All anticonvulsant medications are associated with adverse effects which may significantly impact on quality of life, contribute to non-compliance and in rare circumstances be potentially life-threatening.

Common dose related adverse effects

Initiation of anticonvulsants is associated with a number of very common dose related adverse effects including:

  • Sedation, tiredness, dizziness, ataxia, tremor, slurred speech, confusion, decreased coordination
  • Dry mouth, nausea, diarrhoea, GI disturbance

Typically these effects are of mild to moderate severity, are dose related and resolve within the first few weeks of treatment.

Adverse effects may be minimised by:5

  • Choosing a slow release formulation when practical to avoid rapid rises in serum concentration
  • Starting with a low dose and slowly increasing at one or two week intervals
  • Using monotherapy if possible

Allergic rash is common with phenytoin, carbamazepine and lamotrigine. Gradual introduction of carbamazepine and lamotrigine is thought to significantly reduce the incidence of this. In general if a rash develops the medication should be withdrawn as allergic rashes have the potential to progress to severe skin and systemic reactions.

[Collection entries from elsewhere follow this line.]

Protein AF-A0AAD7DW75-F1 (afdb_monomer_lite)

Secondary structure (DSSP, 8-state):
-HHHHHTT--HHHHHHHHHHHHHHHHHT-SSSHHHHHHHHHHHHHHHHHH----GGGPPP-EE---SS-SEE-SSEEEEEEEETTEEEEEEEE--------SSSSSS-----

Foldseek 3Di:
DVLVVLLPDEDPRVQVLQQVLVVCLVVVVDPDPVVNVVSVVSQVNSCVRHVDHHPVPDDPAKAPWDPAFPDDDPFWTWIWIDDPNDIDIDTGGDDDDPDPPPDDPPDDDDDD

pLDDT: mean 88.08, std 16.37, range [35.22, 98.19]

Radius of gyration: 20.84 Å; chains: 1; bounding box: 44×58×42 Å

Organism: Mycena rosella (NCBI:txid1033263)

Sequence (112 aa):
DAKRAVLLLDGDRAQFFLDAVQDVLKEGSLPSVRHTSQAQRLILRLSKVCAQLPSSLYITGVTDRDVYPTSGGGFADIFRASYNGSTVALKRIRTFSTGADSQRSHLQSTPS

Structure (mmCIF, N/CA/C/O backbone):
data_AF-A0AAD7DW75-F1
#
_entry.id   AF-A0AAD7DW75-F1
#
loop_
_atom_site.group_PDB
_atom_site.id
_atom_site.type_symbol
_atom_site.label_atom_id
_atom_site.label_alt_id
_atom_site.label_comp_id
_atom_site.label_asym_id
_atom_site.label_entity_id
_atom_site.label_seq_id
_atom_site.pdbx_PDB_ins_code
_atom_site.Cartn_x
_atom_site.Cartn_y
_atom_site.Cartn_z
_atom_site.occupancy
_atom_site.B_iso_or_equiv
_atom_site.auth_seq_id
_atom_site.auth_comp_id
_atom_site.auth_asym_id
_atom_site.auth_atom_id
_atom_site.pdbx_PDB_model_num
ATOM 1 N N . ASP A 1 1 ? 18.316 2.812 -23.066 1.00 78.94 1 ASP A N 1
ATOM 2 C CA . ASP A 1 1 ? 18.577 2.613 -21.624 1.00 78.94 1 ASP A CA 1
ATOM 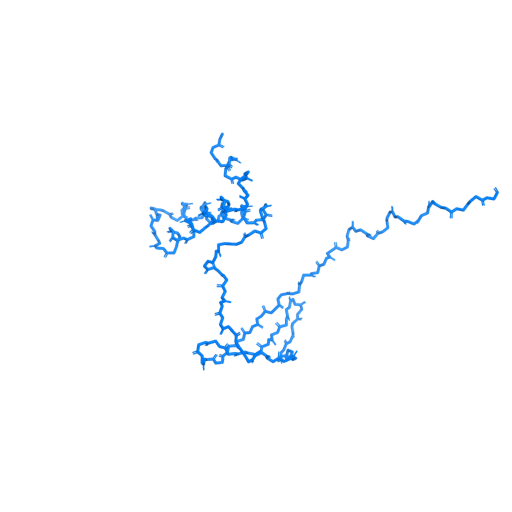3 C C . ASP A 1 1 ? 17.397 1.871 -21.001 1.00 78.94 1 ASP A C 1
ATOM 5 O O . ASP A 1 1 ? 16.266 2.334 -21.130 1.00 78.94 1 ASP A O 1
ATOM 9 N N . ALA A 1 2 ? 17.650 0.721 -20.371 1.00 82.38 2 ALA A N 1
ATOM 10 C CA . ALA A 1 2 ? 16.629 -0.179 -19.827 1.00 82.38 2 ALA A CA 1
ATOM 11 C C . ALA A 1 2 ? 15.720 0.499 -18.788 1.00 82.38 2 ALA A C 1
ATOM 13 O O . ALA A 1 2 ? 14.517 0.257 -18.766 1.00 82.38 2 ALA A O 1
ATOM 14 N N . LYS A 1 3 ? 16.258 1.419 -17.975 1.00 85.50 3 LYS A N 1
ATOM 15 C CA . LYS A 1 3 ? 15.457 2.135 -16.966 1.00 85.50 3 LYS A CA 1
ATOM 16 C C . LYS A 1 3 ? 14.386 3.022 -17.586 1.00 85.50 3 LYS A C 1
ATOM 18 O O . LYS A 1 3 ? 13.302 3.138 -17.030 1.00 85.50 3 LYS A O 1
ATOM 23 N N . ARG A 1 4 ? 14.684 3.654 -18.723 1.00 89.50 4 ARG A N 1
ATOM 24 C CA . ARG A 1 4 ? 13.715 4.508 -19.424 1.00 89.50 4 ARG A CA 1
ATOM 25 C C . ARG A 1 4 ? 12.612 3.671 -20.060 1.00 89.50 4 ARG A C 1
ATOM 27 O O . ARG A 1 4 ? 11.464 4.072 -19.988 1.00 89.50 4 ARG A O 1
ATOM 34 N N . ALA A 1 5 ? 12.958 2.506 -20.608 1.00 92.44 5 ALA A N 1
ATOM 35 C CA . ALA A 1 5 ? 11.983 1.580 -21.180 1.00 92.44 5 ALA A CA 1
ATOM 36 C C . ALA A 1 5 ? 10.978 1.080 -20.128 1.00 92.44 5 ALA A C 1
ATOM 38 O O . ALA A 1 5 ? 9.785 1.047 -20.402 1.00 92.44 5 ALA A O 1
ATOM 39 N N . VAL A 1 6 ? 11.440 0.778 -18.906 1.00 93.06 6 VAL A N 1
ATOM 40 C CA . VAL A 1 6 ? 10.555 0.381 -17.794 1.00 93.06 6 VAL A CA 1
ATOM 41 C C . VAL A 1 6 ? 9.532 1.469 -17.456 1.00 93.06 6 VAL A C 1
ATOM 43 O O . VAL A 1 6 ? 8.385 1.155 -17.172 1.00 93.06 6 VAL A O 1
ATOM 46 N N . LEU A 1 7 ? 9.912 2.748 -17.515 1.00 94.62 7 LEU A N 1
ATOM 47 C CA . LEU A 1 7 ? 9.000 3.861 -17.213 1.00 94.62 7 LEU A CA 1
ATOM 48 C C . LEU A 1 7 ? 7.964 4.137 -18.313 1.00 94.62 7 LEU A C 1
ATOM 50 O O . LEU A 1 7 ? 7.115 4.998 -18.122 1.00 94.62 7 LEU A O 1
ATOM 54 N N . LEU A 1 8 ? 8.048 3.442 -19.449 1.00 94.38 8 LEU A N 1
ATOM 55 C CA . LEU A 1 8 ? 7.062 3.497 -20.531 1.00 94.38 8 LEU A CA 1
ATOM 56 C C . LEU A 1 8 ? 6.090 2.308 -20.491 1.00 94.38 8 LEU A C 1
ATOM 58 O O . LEU A 1 8 ? 5.263 2.172 -21.389 1.00 94.38 8 LEU A O 1
ATOM 62 N N . LEU A 1 9 ? 6.215 1.419 -19.499 1.00 95.31 9 LEU A N 1
ATOM 63 C CA . LEU A 1 9 ? 5.239 0.358 -19.280 1.00 95.31 9 LEU A CA 1
ATOM 64 C C . LEU A 1 9 ? 3.926 0.958 -18.771 1.00 95.31 9 LEU A C 1
ATOM 66 O O . LEU A 1 9 ? 3.936 1.902 -17.982 1.00 95.31 9 LEU A O 1
ATOM 70 N N . ASP A 1 10 ? 2.816 0.355 -19.183 1.00 94.06 10 ASP A N 1
ATOM 71 C CA . ASP A 1 10 ? 1.467 0.715 -18.749 1.00 94.06 10 ASP A CA 1
ATOM 72 C C . ASP A 1 10 ? 0.575 -0.540 -18.685 1.00 94.06 10 ASP A C 1
ATOM 74 O O . ASP A 1 10 ? 0.971 -1.617 -19.161 1.00 94.06 10 ASP A O 1
ATOM 78 N N . GLY A 1 11 ? -0.604 -0.408 -18.078 1.00 95.44 11 GLY A N 1
ATOM 79 C CA . GLY A 1 11 ? -1.608 -1.459 -17.936 1.00 95.44 11 GLY A CA 1
ATOM 80 C C . GLY A 1 11 ? -1.039 -2.742 -17.330 1.00 95.44 11 GLY A C 1
ATOM 81 O O . GLY A 1 11 ? -0.256 -2.717 -16.380 1.00 95.44 11 GLY A O 1
ATOM 82 N N . ASP A 1 12 ? -1.394 -3.887 -17.911 1.00 97.19 12 ASP A N 1
ATOM 83 C CA . ASP A 1 12 ? -1.003 -5.206 -17.396 1.00 97.19 12 ASP A CA 1
ATOM 84 C C . ASP A 1 12 ? 0.516 -5.408 -17.345 1.00 97.19 12 ASP A C 1
ATOM 86 O O . ASP A 1 12 ? 1.034 -6.099 -16.469 1.00 97.19 12 ASP A O 1
ATOM 90 N N . ARG A 1 13 ? 1.262 -4.781 -18.265 1.00 97.06 13 ARG A N 1
ATOM 91 C CA . ARG A 1 13 ? 2.726 -4.897 -18.292 1.00 97.06 13 ARG A CA 1
ATOM 92 C C . ARG A 1 13 ? 3.370 -4.126 -17.147 1.00 97.06 13 ARG A C 1
ATOM 94 O O . ARG A 1 13 ? 4.339 -4.614 -16.567 1.00 97.06 13 ARG A O 1
ATOM 101 N N . ALA A 1 14 ? 2.855 -2.936 -16.837 1.00 97.31 14 ALA A N 1
ATOM 102 C CA . ALA A 1 14 ? 3.301 -2.183 -15.671 1.00 97.31 14 ALA A CA 1
ATOM 103 C C . ALA A 1 14 ? 2.950 -2.934 -14.385 1.00 97.31 14 ALA A C 1
ATOM 105 O O . ALA A 1 14 ? 3.834 -3.128 -13.553 1.00 97.31 14 ALA A O 1
ATOM 106 N N . GLN A 1 15 ? 1.716 -3.432 -14.268 1.00 98.00 15 GLN A N 1
ATOM 107 C CA . GLN A 1 15 ? 1.273 -4.200 -13.106 1.00 98.00 15 GLN A CA 1
ATOM 108 C C . GLN A 1 15 ? 2.143 -5.440 -12.865 1.00 98.00 15 GLN A C 1
ATOM 110 O O . GLN A 1 15 ? 2.676 -5.615 -11.772 1.00 98.00 15 GLN A O 1
ATOM 115 N N . PHE A 1 16 ? 2.373 -6.250 -13.903 1.00 97.88 16 PHE A N 1
ATOM 116 C CA . PHE A 1 16 ? 3.229 -7.432 -13.815 1.00 97.88 16 PHE A CA 1
ATOM 117 C C . PHE A 1 16 ? 4.652 -7.082 -13.357 1.00 97.88 16 PHE A C 1
ATOM 119 O O . PHE A 1 16 ? 5.226 -7.760 -12.506 1.00 97.88 16 PHE A O 1
ATOM 126 N N . PHE A 1 17 ? 5.225 -5.999 -13.892 1.00 97.44 17 PHE A N 1
ATOM 127 C CA . PHE A 1 17 ? 6.554 -5.544 -13.489 1.00 97.44 17 PHE A CA 1
ATOM 128 C C . PHE A 1 17 ? 6.586 -5.066 -12.029 1.00 97.44 17 PHE A C 1
ATOM 130 O O . PHE A 1 17 ? 7.527 -5.382 -11.298 1.00 97.44 17 PHE A O 1
ATOM 137 N N . LEU A 1 18 ? 5.579 -4.295 -11.603 1.00 97.94 18 LEU A N 1
ATOM 138 C CA . LEU A 1 18 ? 5.447 -3.806 -10.229 1.00 97.94 18 LEU A CA 1
ATOM 139 C C . LEU A 1 18 ? 5.375 -4.970 -9.236 1.00 97.94 18 LEU A C 1
ATOM 141 O O . LEU A 1 18 ? 6.091 -4.948 -8.234 1.00 97.94 18 LEU A O 1
ATOM 145 N N . ASP A 1 19 ? 4.567 -5.983 -9.544 1.00 98.00 19 ASP A N 1
ATOM 146 C CA . ASP A 1 19 ? 4.392 -7.169 -8.706 1.00 98.00 19 ASP A CA 1
ATOM 147 C C . ASP A 1 19 ? 5.680 -7.987 -8.618 1.00 98.00 19 ASP A C 1
ATOM 149 O O . ASP A 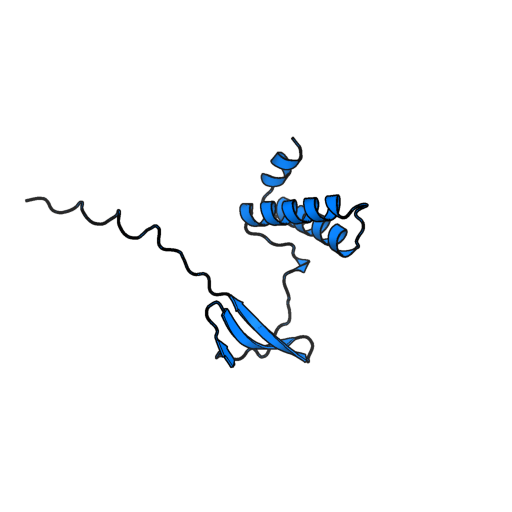1 19 ? 6.179 -8.222 -7.518 1.00 98.00 19 ASP A O 1
ATOM 153 N N . ALA A 1 20 ? 6.312 -8.283 -9.757 1.00 96.75 20 ALA A N 1
ATOM 154 C CA . ALA A 1 20 ? 7.553 -9.053 -9.788 1.00 96.75 20 ALA A CA 1
ATOM 155 C C . ALA A 1 20 ? 8.685 -8.399 -8.973 1.00 96.75 20 ALA A C 1
ATOM 157 O O . ALA A 1 20 ? 9.391 -9.068 -8.217 1.00 96.75 20 ALA A O 1
ATOM 158 N N . VAL A 1 21 ? 8.877 -7.078 -9.089 1.00 95.88 21 VAL A N 1
ATOM 159 C CA . VAL A 1 21 ? 9.919 -6.387 -8.307 1.00 95.88 21 VAL A CA 1
ATOM 160 C C . VAL A 1 21 ? 9.530 -6.301 -6.829 1.00 95.88 21 VAL A C 1
ATOM 162 O O . VAL A 1 21 ? 10.405 -6.375 -5.964 1.00 95.88 21 VAL A O 1
ATOM 165 N N . GLN A 1 22 ? 8.241 -6.149 -6.514 1.00 96.56 22 GLN A N 1
ATOM 166 C CA . GLN A 1 22 ? 7.766 -6.124 -5.132 1.00 96.56 22 GLN A CA 1
ATOM 167 C C . GLN A 1 22 ? 7.967 -7.473 -4.432 1.00 96.56 22 GLN A C 1
ATOM 169 O O . GLN A 1 22 ? 8.318 -7.474 -3.249 1.00 96.56 22 GLN A O 1
ATOM 174 N N . ASP A 1 23 ? 7.801 -8.588 -5.140 1.00 95.62 23 ASP A N 1
ATOM 175 C CA . ASP A 1 23 ? 8.041 -9.933 -4.612 1.00 95.62 23 ASP A CA 1
ATOM 176 C C . ASP A 1 23 ? 9.529 -10.150 -4.321 1.00 95.62 23 ASP A C 1
ATOM 178 O O . ASP A 1 23 ? 9.898 -10.479 -3.194 1.00 95.62 23 ASP A O 1
ATOM 182 N N . VAL A 1 24 ? 10.407 -9.782 -5.261 1.00 94.81 24 VA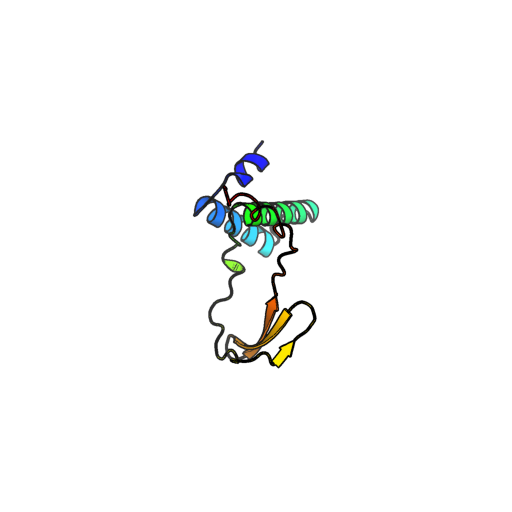L A N 1
ATOM 183 C CA . VAL A 1 24 ? 11.869 -9.792 -5.054 1.00 94.81 24 VAL A CA 1
ATOM 184 C C . VAL A 1 24 ? 12.284 -8.940 -3.845 1.00 94.81 24 VAL A C 1
ATOM 186 O O . VAL A 1 24 ? 13.187 -9.307 -3.090 1.00 94.81 24 VAL A O 1
ATOM 189 N N . LEU A 1 25 ? 11.632 -7.790 -3.641 1.00 94.38 25 LEU A N 1
ATOM 190 C CA . LEU A 1 25 ? 11.872 -6.934 -2.476 1.00 94.38 25 LEU A CA 1
ATOM 191 C C . LEU A 1 25 ? 11.393 -7.568 -1.165 1.00 94.38 25 LEU A C 1
ATOM 193 O O . LEU A 1 25 ? 12.047 -7.370 -0.143 1.00 94.38 25 LEU A O 1
ATOM 197 N N . LYS A 1 26 ? 10.270 -8.294 -1.180 1.00 92.19 26 LYS A N 1
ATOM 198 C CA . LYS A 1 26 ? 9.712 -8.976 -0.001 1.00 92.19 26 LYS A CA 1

Mild haematological reactions can occur, e.g., leucopenia with carbamazepine and thrombocytopenia with sodium valproate. These changes are usually transitory, dose related and require no intervention, however in rare cases they may be life threatening.11,12

Potentially life-threatening adverse effects

Rare, life-threatening adverse effects with anticonvulsants include:11,12

  • Skin reactions including Stevens-Johnson syndrome and toxic epidermal necrolysis
  • Systemic reactions e.g. hypersensitivity resulting in multi-organ failure
  • Haematological reactions including thrombocytopenia, aplastic anaemia, agranulocytosis and leucopenia
  • Hepatic failure

Routine monitoring has not been shown to be of value in identifying these conditions. Instead patients should be advised of the risks and asked to report any warning signs such as rash, fever, bruising and other signs of infection such as sore throat.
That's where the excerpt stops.